Lines to return, exactly: from the line with "ATOM 18 C CA" to the line with "ATOM 38 O O" in the entries below, both included.

+++ Dataset entries +++

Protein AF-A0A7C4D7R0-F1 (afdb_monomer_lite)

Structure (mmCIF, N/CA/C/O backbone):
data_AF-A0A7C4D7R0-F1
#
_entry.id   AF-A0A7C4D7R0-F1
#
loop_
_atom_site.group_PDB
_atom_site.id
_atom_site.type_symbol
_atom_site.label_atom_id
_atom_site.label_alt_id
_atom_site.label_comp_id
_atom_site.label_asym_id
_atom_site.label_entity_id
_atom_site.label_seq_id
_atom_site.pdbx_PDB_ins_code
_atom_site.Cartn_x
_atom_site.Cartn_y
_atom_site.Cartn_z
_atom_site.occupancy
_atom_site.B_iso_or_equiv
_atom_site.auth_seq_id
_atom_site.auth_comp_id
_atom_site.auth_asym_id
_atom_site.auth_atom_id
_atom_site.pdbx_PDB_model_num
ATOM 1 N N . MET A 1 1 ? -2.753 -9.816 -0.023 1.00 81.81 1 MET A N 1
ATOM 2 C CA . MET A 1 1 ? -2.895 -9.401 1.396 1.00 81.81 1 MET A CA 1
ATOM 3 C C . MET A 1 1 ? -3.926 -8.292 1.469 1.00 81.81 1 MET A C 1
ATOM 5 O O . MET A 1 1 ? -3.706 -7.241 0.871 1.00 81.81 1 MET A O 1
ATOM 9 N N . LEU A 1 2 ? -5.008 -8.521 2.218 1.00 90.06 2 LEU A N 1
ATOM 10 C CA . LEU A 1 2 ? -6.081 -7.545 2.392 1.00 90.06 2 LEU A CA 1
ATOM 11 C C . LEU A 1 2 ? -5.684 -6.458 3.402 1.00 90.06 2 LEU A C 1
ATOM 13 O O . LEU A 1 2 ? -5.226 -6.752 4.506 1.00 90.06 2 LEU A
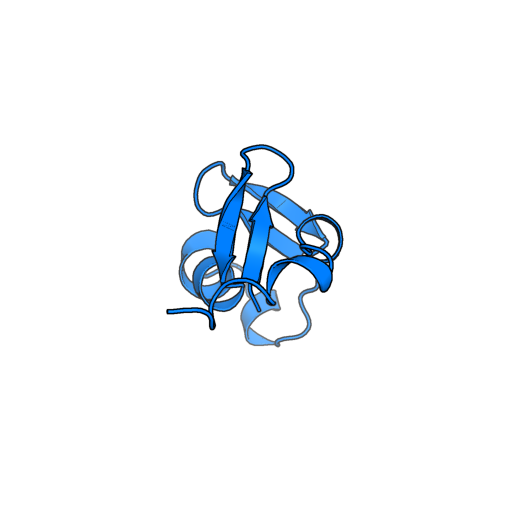 O 1
ATOM 17 N N . LEU A 1 3 ? -5.873 -5.203 3.009 1.00 92.50 3 LEU A N 1
ATOM 18 C CA . LEU A 1 3 ? -5.543 -4.005 3.772 1.00 92.50 3 LEU A CA 1
ATOM 19 C C . LEU A 1 3 ? -6.791 -3.154 4.003 1.00 92.50 3 LEU A C 1
ATOM 21 O O . LEU A 1 3 ? -7.706 -3.161 3.181 1.00 92.50 3 LEU A O 1
ATOM 25 N N . LYS A 1 4 ? -6.814 -2.384 5.095 1.00 94.81 4 LYS A N 1
ATOM 26 C CA . LYS A 1 4 ? -7.838 -1.371 5.384 1.00 94.81 4 LYS A CA 1
ATOM 27 C C . LYS A 1 4 ? -7.171 -0.022 5.601 1.00 94.81 4 LYS A C 1
ATOM 29 O O . LYS A 1 4 ? -6.306 0.121 6.455 1.00 94.81 4 LYS A O 1
ATOM 34 N N . CYS A 1 5 ? -7.602 0.989 4.854 1.00 94.12 5 CYS A N 1
ATOM 35 C CA . CYS A 1 5 ? -7.094 2.344 5.024 1.00 94.12 5 CYS A CA 1
ATOM 36 C C . CYS A 1 5 ? -7.516 2.917 6.391 1.00 94.12 5 CYS A C 1
ATOM 38 O O . CYS A 1 5 ? -8.722 3.032 6.630 1.00 94.12 5 CYS A O 1
ATOM 40 N N . PRO A 1 6 ? -6.580 3.360 7.251 1.00 93.56 6 PRO A N 1
ATOM 41 C CA . PRO A 1 6 ? -6.924 3.951 8.546 1.00 93.56 6 PRO A CA 1
ATOM 42 C C . PRO A 1 6 ? -7.608 5.320 8.407 1.00 93.56 6 PRO A C 1
ATOM 44 O O . PRO A 1 6 ? -8.366 5.716 9.283 1.00 93.56 6 PRO A O 1
ATOM 47 N N . LYS A 1 7 ? -7.399 6.025 7.284 1.00 94.81 7 LYS A N 1
ATOM 48 C CA . LYS A 1 7 ? -7.999 7.344 7.024 1.00 94.81 7 LYS A CA 1
ATOM 49 C C . LYS A 1 7 ? -9.453 7.277 6.544 1.00 94.81 7 LYS A C 1
ATOM 51 O O . LYS A 1 7 ? -10.247 8.136 6.899 1.00 94.81 7 LYS A O 1
ATOM 56 N N . CYS A 1 8 ? -9.801 6.315 5.684 1.00 95.44 8 CYS A N 1
ATOM 57 C CA . CYS A 1 8 ? -11.124 6.278 5.028 1.00 95.44 8 CYS A CA 1
ATOM 58 C C . CYS A 1 8 ? -11.868 4.939 5.138 1.00 95.44 8 CYS A C 1
ATOM 60 O O . CYS A 1 8 ? -12.948 4.793 4.569 1.00 95.44 8 CYS A O 1
ATOM 62 N N . GLY A 1 9 ? -11.285 3.936 5.798 1.00 93.44 9 GLY A N 1
ATOM 63 C CA . GLY A 1 9 ? -11.893 2.619 6.003 1.00 93.44 9 GLY A CA 1
ATOM 64 C C . GLY A 1 9 ? -11.970 1.717 4.767 1.00 93.44 9 GLY A C 1
ATOM 65 O O . GLY A 1 9 ? -12.410 0.576 4.898 1.00 93.44 9 GLY A O 1
ATOM 66 N N . PHE A 1 10 ? -11.539 2.185 3.590 1.00 94.50 10 PHE A N 1
ATOM 67 C CA . PHE A 1 10 ? -11.571 1.403 2.352 1.00 94.50 10 PHE A CA 1
ATOM 68 C C . PHE A 1 
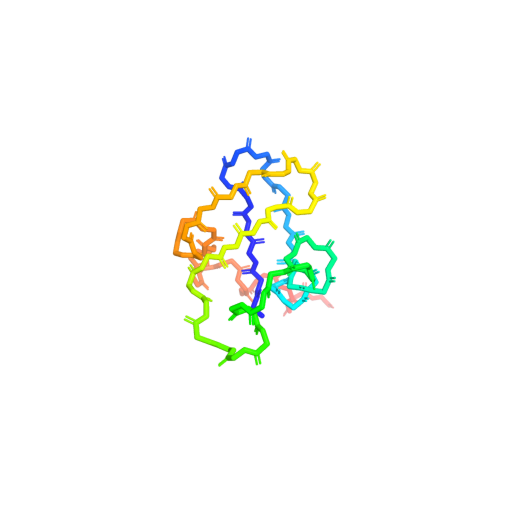10 ? -10.702 0.148 2.454 1.00 94.50 10 PHE A C 1
ATOM 70 O O . PHE A 1 10 ? -9.560 0.231 2.916 1.00 94.50 10 PHE A O 1
ATOM 77 N N . ARG A 1 11 ? -11.239 -0.992 2.009 1.00 94.19 11 ARG A N 1
ATOM 78 C CA . ARG A 1 11 ? -10.541 -2.279 1.983 1.00 94.19 11 ARG A CA 1
ATOM 79 C C . ARG A 1 11 ? -10.071 -2.594 0.568 1.00 94.19 11 ARG A C 1
ATOM 81 O O . ARG A 1 11 ? -10.832 -2.406 -0.374 1.00 94.19 11 ARG A O 1
ATOM 88 N N . PHE A 1 12 ? -8.833 -3.046 0.422 1.00 92.44 12 PHE A N 1
ATOM 89 C CA . PHE A 1 12 ? -8.241 -3.366 -0.879 1.00 92.44 12 PHE A CA 1
ATOM 90 C C . PHE A 1 12 ? -7.083 -4.357 -0.732 1.00 92.44 12 PHE A C 1
ATOM 92 O O . PHE A 1 12 ? -6.481 -4.456 0.337 1.00 92.44 12 PHE A O 1
ATOM 99 N N . ASP A 1 13 ? -6.752 -5.082 -1.801 1.00 90.81 13 ASP A N 1
ATOM 100 C CA . ASP A 1 13 ? -5.541 -5.905 -1.834 1.00 90.81 13 ASP A CA 1
ATOM 101 C C . ASP A 1 13 ? -4.303 -5.040 -2.116 1.00 90.81 13 ASP A C 1
ATOM 103 O O . ASP A 1 13 ? -4.338 -4.128 -2.948 1.00 90.81 13 ASP A O 1
ATOM 107 N N . ILE A 1 14 ? -3.185 -5.336 -1.452 1.00 88.69 14 ILE A N 1
ATOM 108 C CA . ILE A 1 14 ? -1.922 -4.616 -1.672 1.00 88.69 14 ILE A CA 1
ATOM 109 C C . ILE A 1 14 ? -1.476 -4.624 -3.145 1.00 88.69 14 ILE A C 1
ATOM 111 O O . ILE A 1 14 ? -0.920 -3.634 -3.615 1.00 88.69 14 ILE A O 1
ATOM 115 N N . THR A 1 15 ? -1.759 -5.689 -3.897 1.00 88.25 15 THR A N 1
ATOM 116 C CA . THR A 1 15 ? -1.429 -5.812 -5.326 1.00 88.25 15 THR A CA 1
ATOM 117 C C . THR A 1 15 ? -2.193 -4.782 -6.154 1.00 88.25 15 THR A C 1
ATOM 119 O O . THR A 1 15 ? -1.619 -4.154 -7.039 1.00 88.25 15 THR A O 1
ATOM 122 N N . TYR A 1 16 ? -3.459 -4.529 -5.805 1.00 89.38 16 TYR A N 1
ATOM 123 C CA . TYR A 1 16 ? -4.280 -3.501 -6.445 1.00 89.38 16 TYR A CA 1
ATOM 124 C C . TYR A 1 16 ? -3.722 -2.096 -6.183 1.00 89.38 16 TYR A C 1
ATOM
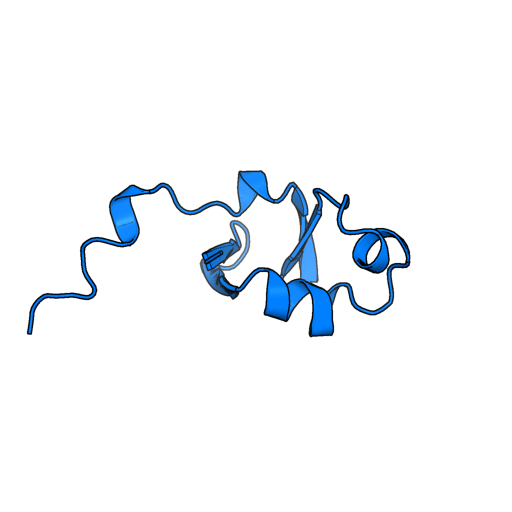 126 O O . TYR A 1 16 ? -3.541 -1.308 -7.108 1.00 89.38 16 TYR A O 1
ATOM 134 N N . SER A 1 17 ? -3.359 -1.785 -4.935 1.00 89.06 17 SER A N 1
ATOM 135 C CA . SER A 1 17 ? -2.693 -0.511 -4.624 1.00 89.06 17 SER A CA 1
ATOM 136 C C . SER A 1 17 ? -1.374 -0.351 -5.385 1.00 89.06 17 SER A C 1
ATOM 138 O O . SER A 1 17 ? -1.122 0.710 -5.955 1.00 89.06 17 SER A O 1
ATOM 140 N N . ARG A 1 18 ? -0.566 -1.411 -5.486 1.00 88.56 18 ARG A N 1
ATOM 141 C CA . ARG A 1 18 ? 0.701 -1.387 -6.230 1.00 88.56 18 ARG A CA 1
ATOM 142 C C . ARG A 1 18 ? 0.508 -1.123 -7.722 1.00 88.56 18 ARG A C 1
ATOM 144 O O . ARG A 1 18 ? 1.234 -0.301 -8.265 1.00 88.56 18 ARG A O 1
ATOM 151 N N . ALA A 1 19 ? -0.480 -1.755 -8.351 1.00 87.50 19 ALA A N 1
ATOM 152 C CA . ALA A 1 19 ? -0.769 -1.568 -9.770 1.00 87.50 19 ALA A CA 1
ATOM 153 C C . ALA A 1 19 ? -1.330 -0.170 -10.084 1.00 87.50 19 ALA A C 1
ATOM 155 O O . ALA A 1 19 ? -0.894 0.467 -11.038 1.00 87.50 19 ALA A O 1
ATOM 156 N N . PHE A 1 20 ? -2.272 0.326 -9.275 1.00 87.25 20 PHE A N 1
ATOM 157 C CA . PHE A 1 20 ? -3.047 1.527 -9.616 1.00 87.25 20 PHE A CA 1
ATOM 158 C C . PHE A 1 20 ? -2.602 2.801 -8.893 1.00 87.25 20 PHE A C 1
ATOM 160 O O . PHE A 1 20 ? -2.713 3.891 -9.441 1.00 87.25 20 PHE A O 1
ATOM 167 N N . SER A 1 21 ? -2.127 2.701 -7.651 1.00 87.81 21 SER A N 1
ATOM 168 C CA . SER A 1 21 ? -1.755 3.867 -6.829 1.00 87.81 21 SER A CA 1
ATOM 169 C C . SER A 1 21 ? -0.252 4.081 -6.742 1.00 87.81 21 SER A C 1
ATOM 171 O O . SER A 1 21 ? 0.195 5.225 -6.692 1.00 87.81 21 SER A O 1
ATOM 173 N N . CYS A 1 22 ? 0.521 2.995 -6.728 1.00 83.94 22 CYS A N 1
ATOM 174 C CA . CYS A 1 22 ? 1.977 3.045 -6.650 1.00 83.94 22 CYS A CA 1
ATOM 175 C C . CYS A 1 22 ? 2.664 2.715 -7.988 1.00 83.94 22 CYS A C 1
ATOM 177 O O . CYS A 1 22 ? 3.889 2.670 -8.024 1.00 83.94 22 CYS A O 1
ATOM 179 N N . GLY A 1 23 ? 1.917 2.527 -9.085 1.00 79.25 23 GLY A N 1
ATOM 180 C CA . GLY A 1 23 ? 2.458 2.083 -10.379 1.00 79.25 23 GLY A CA 1
ATOM 181 C C . GLY A 1 23 ? 3.506 3.017 -11.000 1.00 79.25 23 GLY A C 1
ATOM 182 O O . GLY A 1 23 ? 4.325 2.575 -11.796 1.00 79.25 23 GLY A O 1
ATOM 183 N N . GLY A 1 24 ? 3.533 4.292 -10.599 1.00 81.75 24 GLY A N 1
ATOM 184 C CA . GLY A 1 24 ? 4.568 5.251 -11.005 1.00 81.75 24 GLY A CA 1
ATOM 185 C C . GLY A 1 24 ? 5.837 5.242 -10.142 1.00 81.75 24 GLY A C 1
ATOM 186 O O . GLY A 1 24 ? 6.749 6.018 -10.406 1.00 81.75 24 GLY A O 1
ATOM 187 N N . CYS A 1 25 ? 5.907 4.421 -9.089 1.00 82.69 25 CYS A N 1
ATOM 188 C CA . CYS A 1 25 ? 7.029 4.406 -8.154 1.00 82.69 25 CYS A CA 1
ATOM 189 C C . CYS A 1 25 ? 8.010 3.266 -8.490 1.00 82.69 25 CYS A C 1
ATOM 191 O O . CYS A 1 25 ? 7.648 2.096 -8.343 1.00 82.69 25 CYS A O 1
ATOM 193 N N . PRO A 1 26 ? 9.271 3.561 -8.865 1.00 77.62 26 PRO A N 1
ATOM 194 C CA . PRO A 1 26 ? 10.240 2.534 -9.262 1.00 77.62 26 PRO A CA 1
ATOM 195 C C . PRO A 1 26 ? 10.563 1.546 -8.131 1.00 77.62 26 PRO A C 1
ATOM 197 O O . PRO A 1 26 ? 10.863 0.386 -8.395 1.00 77.62 26 PRO A O 1
ATOM 200 N N . TYR A 1 27 ? 10.428 1.962 -6.866 1.00 77.25 27 TYR A N 1
ATOM 201 C CA . TYR A 1 27 ? 10.631 1.098 -5.695 1.00 77.25 27 TYR A CA 1
ATOM 202 C C . TYR A 1 27 ? 9.608 -0.036 -5.574 1.00 77.25 27 TYR A C 1
ATOM 204 O O . TYR A 1 27 ? 9.871 -1.036 -4.909 1.00 77.25 27 TYR A O 1
ATOM 212 N N . VAL A 1 28 ? 8.440 0.085 -6.210 1.00 77.12 28 VAL A N 1
ATOM 213 C CA . VAL A 1 28 ? 7.430 -0.983 -6.205 1.00 77.12 28 VAL A CA 1
ATOM 214 C C . VAL A 1 28 ? 7.892 -2.169 -7.042 1.00 77.12 28 VAL A C 1
ATOM 216 O O . VAL A 1 28 ? 7.674 -3.311 -6.638 1.00 77.12 28 VAL A O 1
ATOM 219 N N . THR A 1 29 ? 8.577 -1.906 -8.156 1.00 71.19 29 THR A N 1
ATOM 220 C CA . THR A 1 29 ? 9.093 -2.924 -9.083 1.00 71.19 29 THR A CA 1
ATOM 221 C C . THR A 1 29 ? 10.121 -3.839 -8.420 1.00 71.19 29 THR A C 1
ATOM 223 O O . THR A 1 29 ? 10.183 -5.024 -8.730 1.00 71.19 29 THR A O 1
ATOM 226 N N . PHE A 1 30 ? 10.883 -3.319 -7.455 1.00 72.69 30 PHE A N 1
ATOM 227 C CA . PHE A 1 30 ? 11.888 -4.083 -6.712 1.00 72.69 30 PHE A CA 1
ATOM 228 C C . PHE A 1 30 ? 11.300 -4.923 -5.562 1.00 72.69 30 PHE A C 1
ATOM 230 O O . PHE A 1 30 ? 12.020 -5.680 -4.916 1.00 72.69 30 PHE A O 1
ATOM 237 N N . GLY A 1 31 ? 9.990 -4.819 -5.292 1.00 71.00 31 GLY A N 1
ATOM 238 C CA . GLY A 1 31 ? 9.270 -5.671 -4.336 1.00 71.00 31 GLY A CA 1
ATOM 239 C C . GLY A 1 31 ? 9.544 -5.394 -2.850 1.00 71.00 31 GLY A C 1
ATOM 240 O O . GLY A 1 31 ? 8.819 -5.899 -1.994 1.00 71.00 31 GLY A O 1
ATOM 241 N N . ASN A 1 32 ? 10.523 -4.549 -2.538 1.00 76.88 32 ASN A N 1
ATOM 242 C CA . ASN A 1 32 ? 11.008 -4.191 -1.200 1.00 76.88 32 ASN A CA 1
ATOM 243 C C . ASN A 1 32 ? 10.425 -2.869 -0.657 1.00 76.88 32 ASN A C 1
ATOM 245 O O . ASN A 1 32 ? 10.909 -2.332 0.339 1.00 76.88 32 ASN A O 1
ATOM 249 N N . CYS A 1 33 ? 9.368 -2.341 -1.280 1.00 86.62 33 CYS A N 1
ATOM 250 C CA . CYS A 1 33 ? 8.662 -1.165 -0.781 1.00 86.62 33 CYS A CA 1
ATOM 251 C C . CYS A 1 33 ? 7.693 -1.528 0.362 1.00 86.62 33 CYS A C 1
ATOM 253 O O . CYS A 1 33 ? 6.719 -2.262 0.158 1.00 86.62 33 CYS A O 1
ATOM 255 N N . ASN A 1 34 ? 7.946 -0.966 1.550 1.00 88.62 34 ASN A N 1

+++

* Task solution
ATOM 18 C CA . LEU A 1 3 ? -5.543 -4.005 3.772 1.00 92.50 3 LEU A CA 1
ATOM 19 C C . LEU A 1 3 ? -6.791 -3.154 4.003 1.00 92.50 3 LEU A C 1
ATOM 21 O O . LEU A 1 3 ? -7.706 -3.161 3.181 1.00 92.50 3 LEU A O 1
ATOM 25 N N . LYS A 1 4 ? -6.814 -2.384 5.095 1.00 94.81 4 LYS A N 1
ATOM 26 C CA . LYS A 1 4 ? -7.838 -1.371 5.384 1.00 94.81 4 LYS A CA 1
ATOM 27 C C . LYS A 1 4 ? -7.171 -0.022 5.601 1.00 94.81 4 LYS A C 1
ATOM 29 O O . LYS A 1 4 ? -6.306 0.121 6.455 1.00 94.81 4 LYS A O 1
ATOM 34 N N . CYS A 1 5 ? -7.602 0.989 4.854 1.00 94.12 5 CYS A N 1
ATOM 35 C CA . CYS A 1 5 ? -7.094 2.344 5.024 1.00 94.12 5 CYS A CA 1
ATOM 36 C C . CYS A 1 5 ? -7.516 2.917 6.391 1.00 94.12 5 CYS A C 1
ATOM 38 O O . CYS A 1 5 ? -8.722 3.032 6.630 1.00 94.12 5 CYS A O 1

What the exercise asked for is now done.